Salty taste. We rode that one out and stuck the landing together, neither of us falling off or floating off toward Baja or some other ocean. We made it - outside! Past the impact zone!
So, mid air, I nonchalantly shake it all off. Slow-mo water droplets in flight.
No biggee. Typical day in the green room. It’s what surf dogs do.
Mom bubbled all those funny little human words behind me like something important just happened.
I’m thinking, Geesh, that was close.
You fling everything you have, to get over that mountain - momentum and hope and good intentions carrying you to the other side.
Long, flowing ribbons of water, like drool - streaming behind, like that overhead airplane banner flapping in the breeze, carrying words dogs can't read. At Dog Beach, where we don't talk. We do.
We nailed it!
Almost lost it. But not. Smiling inside.
There was no better place to be, drawn to a life of adventure and thrill and running away from the old ones you were.
Finding your way against the ups and downs of life. Against the odds.
The very essence of surfing.
If it were easy, everybody’d do it.
Quick! Turn around, face the shore – another wave is coming up behind us. Get into surf rider position.
Mom’s all, “paddle, paddle, paddle – we can get this one!”
Here’s a nice big swell, building up… hurry, quick… swivel around, look up, check the lineup, point just right. Feet in position - not too far forward, not riding back. Step a little left; whoops, I mean a little right.
Wait for it…. that perfect, effortless moment, suspended in time.
Lifted up by the wave – by life - mid air, sailing, flying.
Surf is UP and you rise up with her.
Surfing at last. And time stands still.
Wooo HOOOOOO, what a thrill.
Footwork – stay flexible. Stay with her as wave changes.
Hang loose. Hang Ten. I mean Twenty.
Step forward a little - your weights' a little too far back, wave will sneak right out from under you.

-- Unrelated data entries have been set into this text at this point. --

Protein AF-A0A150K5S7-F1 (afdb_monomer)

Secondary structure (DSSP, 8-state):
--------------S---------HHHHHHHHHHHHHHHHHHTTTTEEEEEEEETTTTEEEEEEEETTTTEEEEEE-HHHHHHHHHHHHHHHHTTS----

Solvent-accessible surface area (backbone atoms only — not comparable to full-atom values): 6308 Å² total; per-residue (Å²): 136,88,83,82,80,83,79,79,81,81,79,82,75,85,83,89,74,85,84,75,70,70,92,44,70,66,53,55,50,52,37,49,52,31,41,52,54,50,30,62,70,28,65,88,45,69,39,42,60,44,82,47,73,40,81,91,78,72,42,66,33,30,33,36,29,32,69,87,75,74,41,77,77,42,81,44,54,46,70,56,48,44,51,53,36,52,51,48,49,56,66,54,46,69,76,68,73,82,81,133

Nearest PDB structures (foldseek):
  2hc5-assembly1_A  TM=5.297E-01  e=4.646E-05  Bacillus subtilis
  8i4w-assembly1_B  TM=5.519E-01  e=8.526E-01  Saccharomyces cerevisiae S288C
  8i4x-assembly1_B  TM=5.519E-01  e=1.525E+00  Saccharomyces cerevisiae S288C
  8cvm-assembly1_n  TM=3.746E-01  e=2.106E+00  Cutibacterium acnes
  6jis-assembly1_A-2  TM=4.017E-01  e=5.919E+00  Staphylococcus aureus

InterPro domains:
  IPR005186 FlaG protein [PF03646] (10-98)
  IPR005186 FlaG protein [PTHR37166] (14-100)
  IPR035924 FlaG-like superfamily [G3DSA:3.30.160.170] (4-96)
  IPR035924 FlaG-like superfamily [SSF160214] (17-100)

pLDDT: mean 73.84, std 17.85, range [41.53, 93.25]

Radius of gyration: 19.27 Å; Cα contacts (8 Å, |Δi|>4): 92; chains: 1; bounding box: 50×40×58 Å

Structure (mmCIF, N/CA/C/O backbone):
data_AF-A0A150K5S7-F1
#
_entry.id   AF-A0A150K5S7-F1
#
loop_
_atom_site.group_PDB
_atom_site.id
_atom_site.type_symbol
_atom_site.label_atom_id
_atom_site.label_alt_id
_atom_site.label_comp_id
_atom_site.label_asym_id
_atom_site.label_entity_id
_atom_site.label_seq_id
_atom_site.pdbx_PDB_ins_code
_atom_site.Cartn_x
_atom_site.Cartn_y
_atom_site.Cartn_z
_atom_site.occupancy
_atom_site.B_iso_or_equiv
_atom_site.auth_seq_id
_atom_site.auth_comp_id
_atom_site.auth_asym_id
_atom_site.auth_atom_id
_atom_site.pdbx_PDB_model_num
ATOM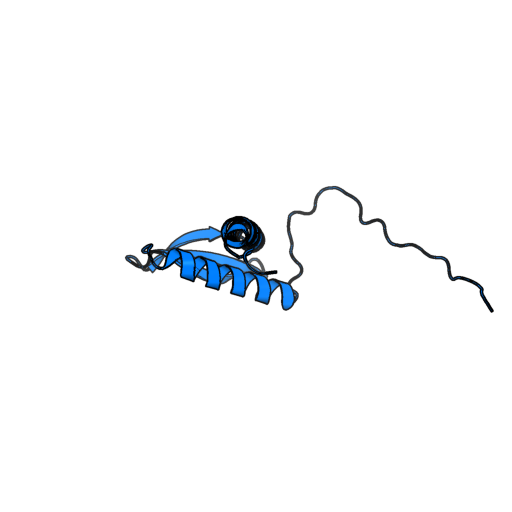 1 N N . MET A 1 1 ? 16.838 -26.852 46.928 1.00 47.06 1 MET A N 1
ATOM 2 C CA . MET A 1 1 ? 17.096 -26.596 45.495 1.00 47.06 1 MET A CA 1
ATOM 3 C C . MET A 1 1 ? 16.363 -27.647 44.673 1.00 47.06 1 MET A C 1
ATOM 5 O O . MET A 1 1 ? 16.375 -28.799 45.077 1.00 47.06 1 MET A O 1
ATOM 9 N N . ALA A 1 2 ? 15.760 -27.207 43.564 1.00 49.50 2 ALA A N 1
ATOM 10 C CA . ALA A 1 2 ? 15.235 -27.972 42.426 1.00 49.50 2 ALA A CA 1
ATOM 11 C C . ALA A 1 2 ? 14.085 -28.980 42.660 1.00 49.50 2 ALA A C 1
ATOM 13 O O . ALA A 1 2 ? 14.288 -30.154 42.943 1.00 49.50 2 ALA A O 1
ATOM 14 N N . THR A 1 3 ? 12.858 -28.548 42.368 1.00 48.09 3 THR A N 1
ATOM 15 C CA . THR A 1 3 ? 11.854 -29.415 41.733 1.00 48.09 3 THR A CA 1
ATOM 16 C C . THR A 1 3 ? 11.276 -28.620 40.574 1.00 48.09 3 THR A C 1
ATOM 18 O O . THR A 1 3 ? 10.638 -27.587 40.770 1.00 48.09 3 THR A O 1
ATOM 21 N N . GLY A 1 4 ? 11.644 -29.043 39.365 1.00 47.12 4 GLY A N 1
ATOM 22 C CA . GLY A 1 4 ? 11.202 -28.450 38.115 1.00 47.12 4 GLY A CA 1
ATOM 23 C C . GLY A 1 4 ? 9.721 -28.723 37.913 1.00 47.12 4 GLY A C 1
ATOM 24 O O . GLY A 1 4 ? 9.297 -29.877 37.895 1.00 47.12 4 GLY A O 1
ATOM 25 N N . ALA A 1 5 ? 8.953 -27.649 37.766 1.00 49.59 5 ALA A N 1
ATOM 26 C CA . ALA A 1 5 ? 7.598 -27.708 37.262 1.00 49.59 5 ALA A CA 1
ATOM 27 C C . ALA A 1 5 ? 7.649 -28.089 35.777 1.00 49.59 5 ALA A C 1
ATOM 29 O O . ALA A 1 5 ? 7.977 -27.291 34.899 1.00 49.59 5 ALA A O 1
ATOM 30 N N . ASP A 1 6 ? 7.378 -29.366 35.543 1.00 47.56 6 ASP A N 1
ATOM 31 C CA . ASP A 1 6 ? 6.474 -29.850 34.510 1.00 47.56 6 ASP A CA 1
ATOM 32 C C . ASP A 1 6 ? 5.417 -28.781 34.139 1.00 47.56 6 ASP A C 1
ATOM 34 O O . ASP A 1 6 ? 4.735 -28.256 35.019 1.00 47.56 6 ASP A O 1
ATOM 38 N N . GLN A 1 7 ? 5.288 -28.445 32.852 1.00 43.53 7 GLN A N 1
ATOM 39 C CA . GLN A 1 7 ? 4.078 -28.709 32.053 1.00 43.53 7 GLN A CA 1
ATOM 40 C C . GLN A 1 7 ? 4.045 -27.900 30.745 1.00 43.53 7 GLN A C 1
ATOM 42 O O . GLN A 1 7 ? 4.012 -26.674 30.714 1.00 43.53 7 GLN A O 1
ATOM 47 N N . ALA A 1 8 ? 4.031 -28.676 29.659 1.00 41.53 8 ALA A N 1
ATOM 48 C CA . ALA A 1 8 ? 3.376 -28.430 28.379 1.00 41.53 8 ALA A CA 1
ATOM 49 C C . ALA A 1 8 ? 3.576 -27.056 27.712 1.00 41.53 8 ALA A C 1
ATOM 51 O O . ALA A 1 8 ? 2.779 -26.131 27.843 1.00 41.53 8 ALA A O 1
ATOM 52 N N . ARG A 1 9 ? 4.555 -26.997 26.804 1.00 44.00 9 ARG A N 1
ATOM 53 C CA . ARG A 1 9 ? 4.440 -26.127 25.626 1.00 44.00 9 ARG A CA 1
ATOM 54 C C . ARG A 1 9 ? 3.270 -26.663 24.789 1.00 44.00 9 ARG A C 1
ATOM 56 O O . ARG A 1 9 ? 3.360 -27.820 24.370 1.00 44.00 9 ARG A O 1
ATOM 63 N N . PRO A 1 10 ? 2.197 -25.903 24.513 1.00 43.25 10 PRO A N 1
ATOM 64 C CA . PRO A 1 10 ? 1.230 -26.355 23.534 1.00 43.25 10 PRO A CA 1
ATOM 65 C C . PRO A 1 10 ? 1.916 -26.349 22.167 1.00 43.25 10 PRO A C 1
ATOM 67 O O . PRO A 1 10 ? 2.260 -25.311 21.602 1.00 43.25 10 PRO A O 1
ATOM 70 N N . ILE A 1 11 ? 2.147 -27.559 21.671 1.00 48.72 11 ILE A N 1
ATOM 71 C CA . ILE A 1 11 ? 2.323 -27.881 20.262 1.00 48.72 11 ILE A CA 1
ATOM 72 C C . ILE A 1 11 ? 1.146 -27.278 19.486 1.00 48.72 11 ILE A C 1
ATOM 74 O O . ILE A 1 11 ? 0.052 -27.833 19.457 1.00 48.72 11 ILE A O 1
ATOM 78 N N . VAL A 1 12 ? 1.342 -26.103 18.887 1.00 51.72 12 VAL A N 1
ATOM 79 C CA . VAL A 1 12 ? 0.344 -25.526 17.983 1.00 51.72 12 VAL A CA 1
ATOM 80 C C . VAL A 1 12 ? 0.344 -26.352 16.700 1.00 51.72 12 VAL A C 1
ATOM 82 O O . VAL A 1 12 ? 1.253 -26.295 15.872 1.00 51.72 12 VAL A O 1
ATOM 85 N N . THR A 1 13 ? -0.691 -27.178 16.622 1.00 43.16 13 THR A N 1
ATOM 86 C CA . THR A 1 13 ? -1.096 -28.083 15.555 1.00 43.16 13 THR A CA 1
ATOM 87 C C . THR A 1 13 ? -1.060 -27.427 14.173 1.00 43.16 13 THR A C 1
ATOM 89 O O . THR A 1 13 ? -1.572 -26.329 13.957 1.00 43.16 13 THR A O 1
ATOM 92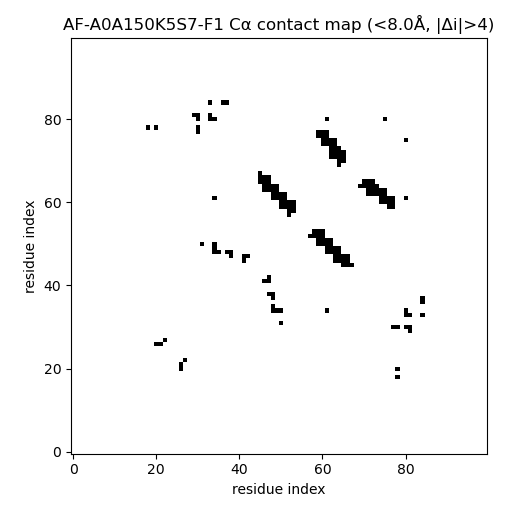 N N . LYS A 1 14 ? -0.450 -28.146 13.225 1.00 51.91 14 LYS A N 1
ATOM 93 C CA . LYS A 1 14 ? -0.478 -27.889 11.782 1.00 51.91 14 LYS A CA 1
ATOM 94 C C . LYS A 1 14 ? -1.903 -28.056 11.226 1.00 51.91 14 LYS A C 1
ATOM 96 O O . LYS A 1 14 ? -2.622 -28.939 11.667 1.00 51.91 14 LYS A O 1
ATOM 101 N N . GLN A 1 15 ? -2.192 -27.296 10.167 1.00 52.88 15 GLN A N 1
ATOM 102 C CA . GLN A 1 15 ? -3.353 -27.330 9.258 1.00 52.88 15 GLN A CA 1
ATOM 103 C C . GLN A 1 15 ? -4.537 -26.394 9.562 1.00 52.88 15 GLN A C 1
ATOM 105 O O . GLN A 1 15 ? -5.290 -26.557 10.512 1.00 52.88 15 GLN A O 1
ATOM 110 N N . THR A 1 16 ? -4.708 -25.463 8.616 1.00 43.84 16 THR A N 1
ATOM 111 C CA . THR A 1 16 ? -5.939 -24.736 8.276 1.00 43.84 16 THR A CA 1
ATOM 112 C C . THR A 1 16 ? -6.396 -23.663 9.263 1.00 43.84 16 THR A C 1
ATOM 114 O O . THR A 1 16 ? -7.437 -23.756 9.903 1.00 43.84 16 THR A O 1
ATOM 117 N N . ARG A 1 17 ? -5.650 -22.557 9.296 1.00 43.25 17 ARG A N 1
ATOM 118 C CA . ARG A 1 17 ? -6.218 -21.241 9.604 1.00 43.25 17 ARG A CA 1
ATOM 119 C C . ARG A 1 17 ? -5.528 -20.231 8.706 1.00 43.25 17 ARG A C 1
ATOM 121 O O . ARG A 1 17 ? -4.368 -19.885 8.922 1.00 43.25 17 ARG A O 1
ATOM 128 N N . GLU A 1 18 ? -6.194 -19.844 7.628 1.00 46.81 18 GLU A N 1
ATOM 129 C CA . GLU A 1 18 ? -5.721 -18.753 6.791 1.00 46.81 18 GLU A CA 1
ATOM 130 C C . GLU A 1 18 ? -5.470 -17.517 7.662 1.00 46.81 18 GLU A C 1
ATOM 132 O O . GLU A 1 18 ? -6.378 -16.951 8.246 1.00 46.81 18 GLU A O 1
ATOM 137 N N . GLN A 1 19 ? -4.193 -17.161 7.792 1.00 49.34 19 GLN A N 1
ATOM 138 C CA . GLN A 1 19 ? -3.680 -15.814 7.528 1.00 49.34 19 GLN A CA 1
ATOM 139 C C . GLN A 1 19 ? -4.203 -14.638 8.372 1.00 49.34 19 GLN A C 1
ATOM 141 O O . GLN A 1 19 ? -3.937 -13.498 8.006 1.00 49.34 19 GLN A O 1
ATOM 146 N N . ILE A 1 20 ? -4.823 -14.864 9.528 1.00 45.22 20 ILE A N 1
ATOM 147 C CA . ILE A 1 20 ? -5.142 -13.773 10.460 1.00 45.22 20 ILE A CA 1
ATOM 148 C C . ILE A 1 20 ? -3.861 -13.390 11.213 1.00 45.22 20 ILE A C 1
ATOM 150 O O . ILE A 1 20 ? -3.415 -14.101 12.116 1.00 45.22 20 ILE A O 1
ATOM 154 N N . LEU A 1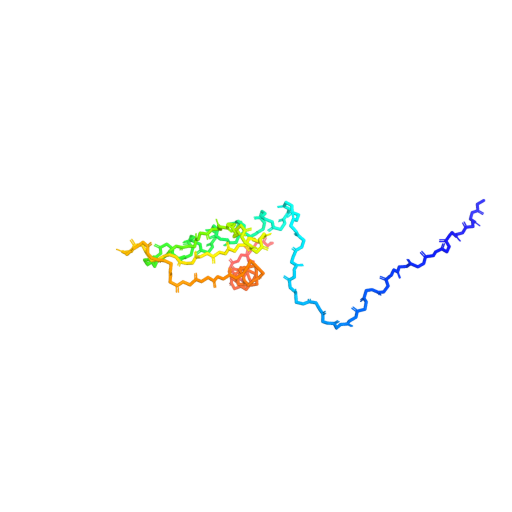 21 ? -3.228 -12.287 10.813 1.00 54.41 21 LEU A N 1
ATOM 155 C CA . LEU A 1 21 ? -2.177 -11.670 11.620 1.00 54.41 21 LEU A CA 1
ATOM 156 C C . LEU A 1 21 ? -2.847 -11.102 12.883 1.00 54.41 21 LEU A C 1
ATOM 158 O O . LEU A 1 21 ? -3.881 -10.445 12.748 1.00 54.41 21 LEU A O 1
ATOM 162 N N . PRO A 1 22 ? -2.309 -11.308 14.099 1.00 52.97 22 PRO A N 1
ATOM 163 C CA . PRO A 1 22 ? -2.859 -10.640 15.269 1.00 52.97 22 PRO A CA 1
ATOM 164 C C . PRO A 1 22 ? -2.790 -9.129 15.028 1.00 52.97 22 PRO A C 1
ATOM 166 O O . PRO A 1 22 ? -1.744 -8.612 14.615 1.00 52.97 22 PRO A O 1
ATOM 169 N N . ALA A 1 23 ? -3.896 -8.428 15.286 1.00 54.50 23 ALA A N 1
ATOM 170 C CA . ALA A 1 23 ? -4.004 -6.969 15.225 1.00 54.50 23 ALA A CA 1
ATOM 171 C C . ALA A 1 23 ? -3.219 -6.291 16.368 1.00 54.50 23 ALA A C 1
ATOM 173 O O . ALA A 1 23 ? -3.708 -5.379 17.026 1.00 54.50 23 ALA A O 1
ATOM 174 N N . ASN A 1 24 ? -2.005 -6.767 16.636 1.00 65.81 24 ASN A N 1
ATOM 175 C CA . ASN A 1 24 ? -1.071 -6.145 17.553 1.00 65.81 24 ASN A CA 1
ATOM 176 C C . ASN A 1 24 ? -0.444 -4.921 16.877 1.00 65.81 24 ASN A C 1
ATOM 178 O O . ASN A 1 24 ? -0.220 -4.909 15.662 1.00 65.81 24 ASN A O 1
ATOM 182 N N . GLU A 1 25 ? -0.131 -3.901 17.674 1.00 70.38 25 GLU A N 1
ATOM 183 C CA . GLU A 1 25 ? 0.427 -2.631 17.194 1.00 70.38 25 GLU A CA 1
ATOM 184 C C . GLU A 1 25 ? 1.707 -2.821 16.369 1.00 70.38 25 GLU A C 1
ATOM 186 O O . GLU A 1 25 ? 1.891 -2.159 15.348 1.00 70.38 25 GLU A O 1
ATOM 191 N N . GLU A 1 26 ? 2.527 -3.810 16.731 1.00 74.44 26 GLU A N 1
ATOM 192 C CA . GLU A 1 26 ? 3.742 -4.177 16.001 1.00 74.44 26 GLU A CA 1
ATOM 193 C C . GLU A 1 26 ? 3.460 -4.580 14.542 1.00 74.44 26 GLU A C 1
ATOM 195 O O . GLU A 1 26 ? 4.146 -4.134 13.622 1.00 74.44 26 GLU A O 1
ATOM 200 N N . THR A 1 27 ? 2.427 -5.392 14.298 1.00 74.75 27 THR A N 1
ATOM 201 C CA . THR A 1 27 ? 2.053 -5.816 12.940 1.00 74.75 27 THR A CA 1
ATOM 202 C C . THR A 1 27 ? 1.607 -4.618 12.112 1.00 74.75 27 THR A C 1
ATOM 204 O O . THR A 1 27 ? 2.002 -4.471 10.956 1.00 74.75 27 THR A O 1
ATOM 207 N N . LYS A 1 28 ? 0.805 -3.731 12.708 1.00 81.19 28 LYS A N 1
ATOM 208 C CA . LYS A 1 28 ? 0.334 -2.508 12.054 1.00 81.19 28 LYS A CA 1
ATOM 209 C C . LYS A 1 28 ? 1.500 -1.591 11.692 1.00 81.19 28 LYS A C 1
ATOM 211 O O . LYS A 1 28 ? 1.519 -1.052 10.588 1.00 81.19 28 LYS A O 1
ATOM 216 N N . GLU A 1 29 ? 2.470 -1.430 12.589 1.00 84.06 29 GLU A N 1
ATOM 217 C CA . GLU A 1 29 ? 3.667 -0.631 12.325 1.00 84.06 29 GLU A CA 1
ATOM 218 C C . GLU A 1 29 ? 4.505 -1.229 11.189 1.00 84.06 29 GLU A C 1
ATOM 220 O O . GLU A 1 29 ? 4.882 -0.511 10.262 1.00 84.06 29 GLU A O 1
ATOM 225 N N . LYS A 1 30 ? 4.727 -2.548 11.203 1.00 84.00 30 LYS A N 1
ATOM 226 C CA . LYS A 1 30 ? 5.443 -3.259 10.132 1.00 84.00 30 LYS A CA 1
ATOM 227 C C . LYS A 1 30 ? 4.766 -3.074 8.776 1.00 84.00 30 LYS A C 1
ATOM 229 O O . LYS A 1 30 ? 5.441 -2.764 7.800 1.00 84.00 30 LYS A O 1
ATOM 234 N N . VAL A 1 31 ? 3.437 -3.206 8.716 1.00 86.00 31 VAL A N 1
ATOM 235 C CA . VAL A 1 31 ? 2.683 -2.993 7.470 1.00 86.00 31 VAL A CA 1
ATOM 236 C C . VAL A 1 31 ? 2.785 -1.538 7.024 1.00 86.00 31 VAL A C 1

Too far forward and you pearl - tumble and fumble and bumble underwater, body buried, rip tide dragging, threatening to drown you. Frantic, you’re flailing all around toward the light. You need air so bad you suck in salt water.
That sucks. Is that what they mean by that?
Wipeout. We call it pearling - surfers do. I know that’s weird.
Be patient, Zen-like. Don’t fight it.
Your drowned-rat brains bounce back up from the undertow at last - for your great big gulp of clear blue sky.
Shhhh – don't tell anyone that just happened.
Been there, done that - dragged down, wiped out - on the water. And off.
But that wasn’t now - that was a memory. Every wave, every ride, every make-or-break moment - that fear comes back, from deep inside.
Ah, this one looks perfect. Just the right one. This one could really work out.
And this wave, this woman, she picked me.
And in this moment, he rose up from the one he had been. So bad, so many times, a rogue runaway rescue mutt.
And it lifted him up – she did – the wave; his mom; and they rose up together.
And he stood up, and he stood tall. And he moved just a little, to stay in the sweet spot. And he found it – for the first time in all of his life.
And he rode it – the ups and the downs, like it was nuthin’ at all.
Because he’d had a lot of experience as a third-time's-a-charm rescue dog.
He ran away, was blown away, rescued and reinvented.
And he received the gift -- of surfing, of home, and family. New life.
All that running away and sadness and grief and hating it, and hating them - had led to this very moment.
The ride of life.
In his own home town. On his own home beach. Where he finally belonged - and forever will.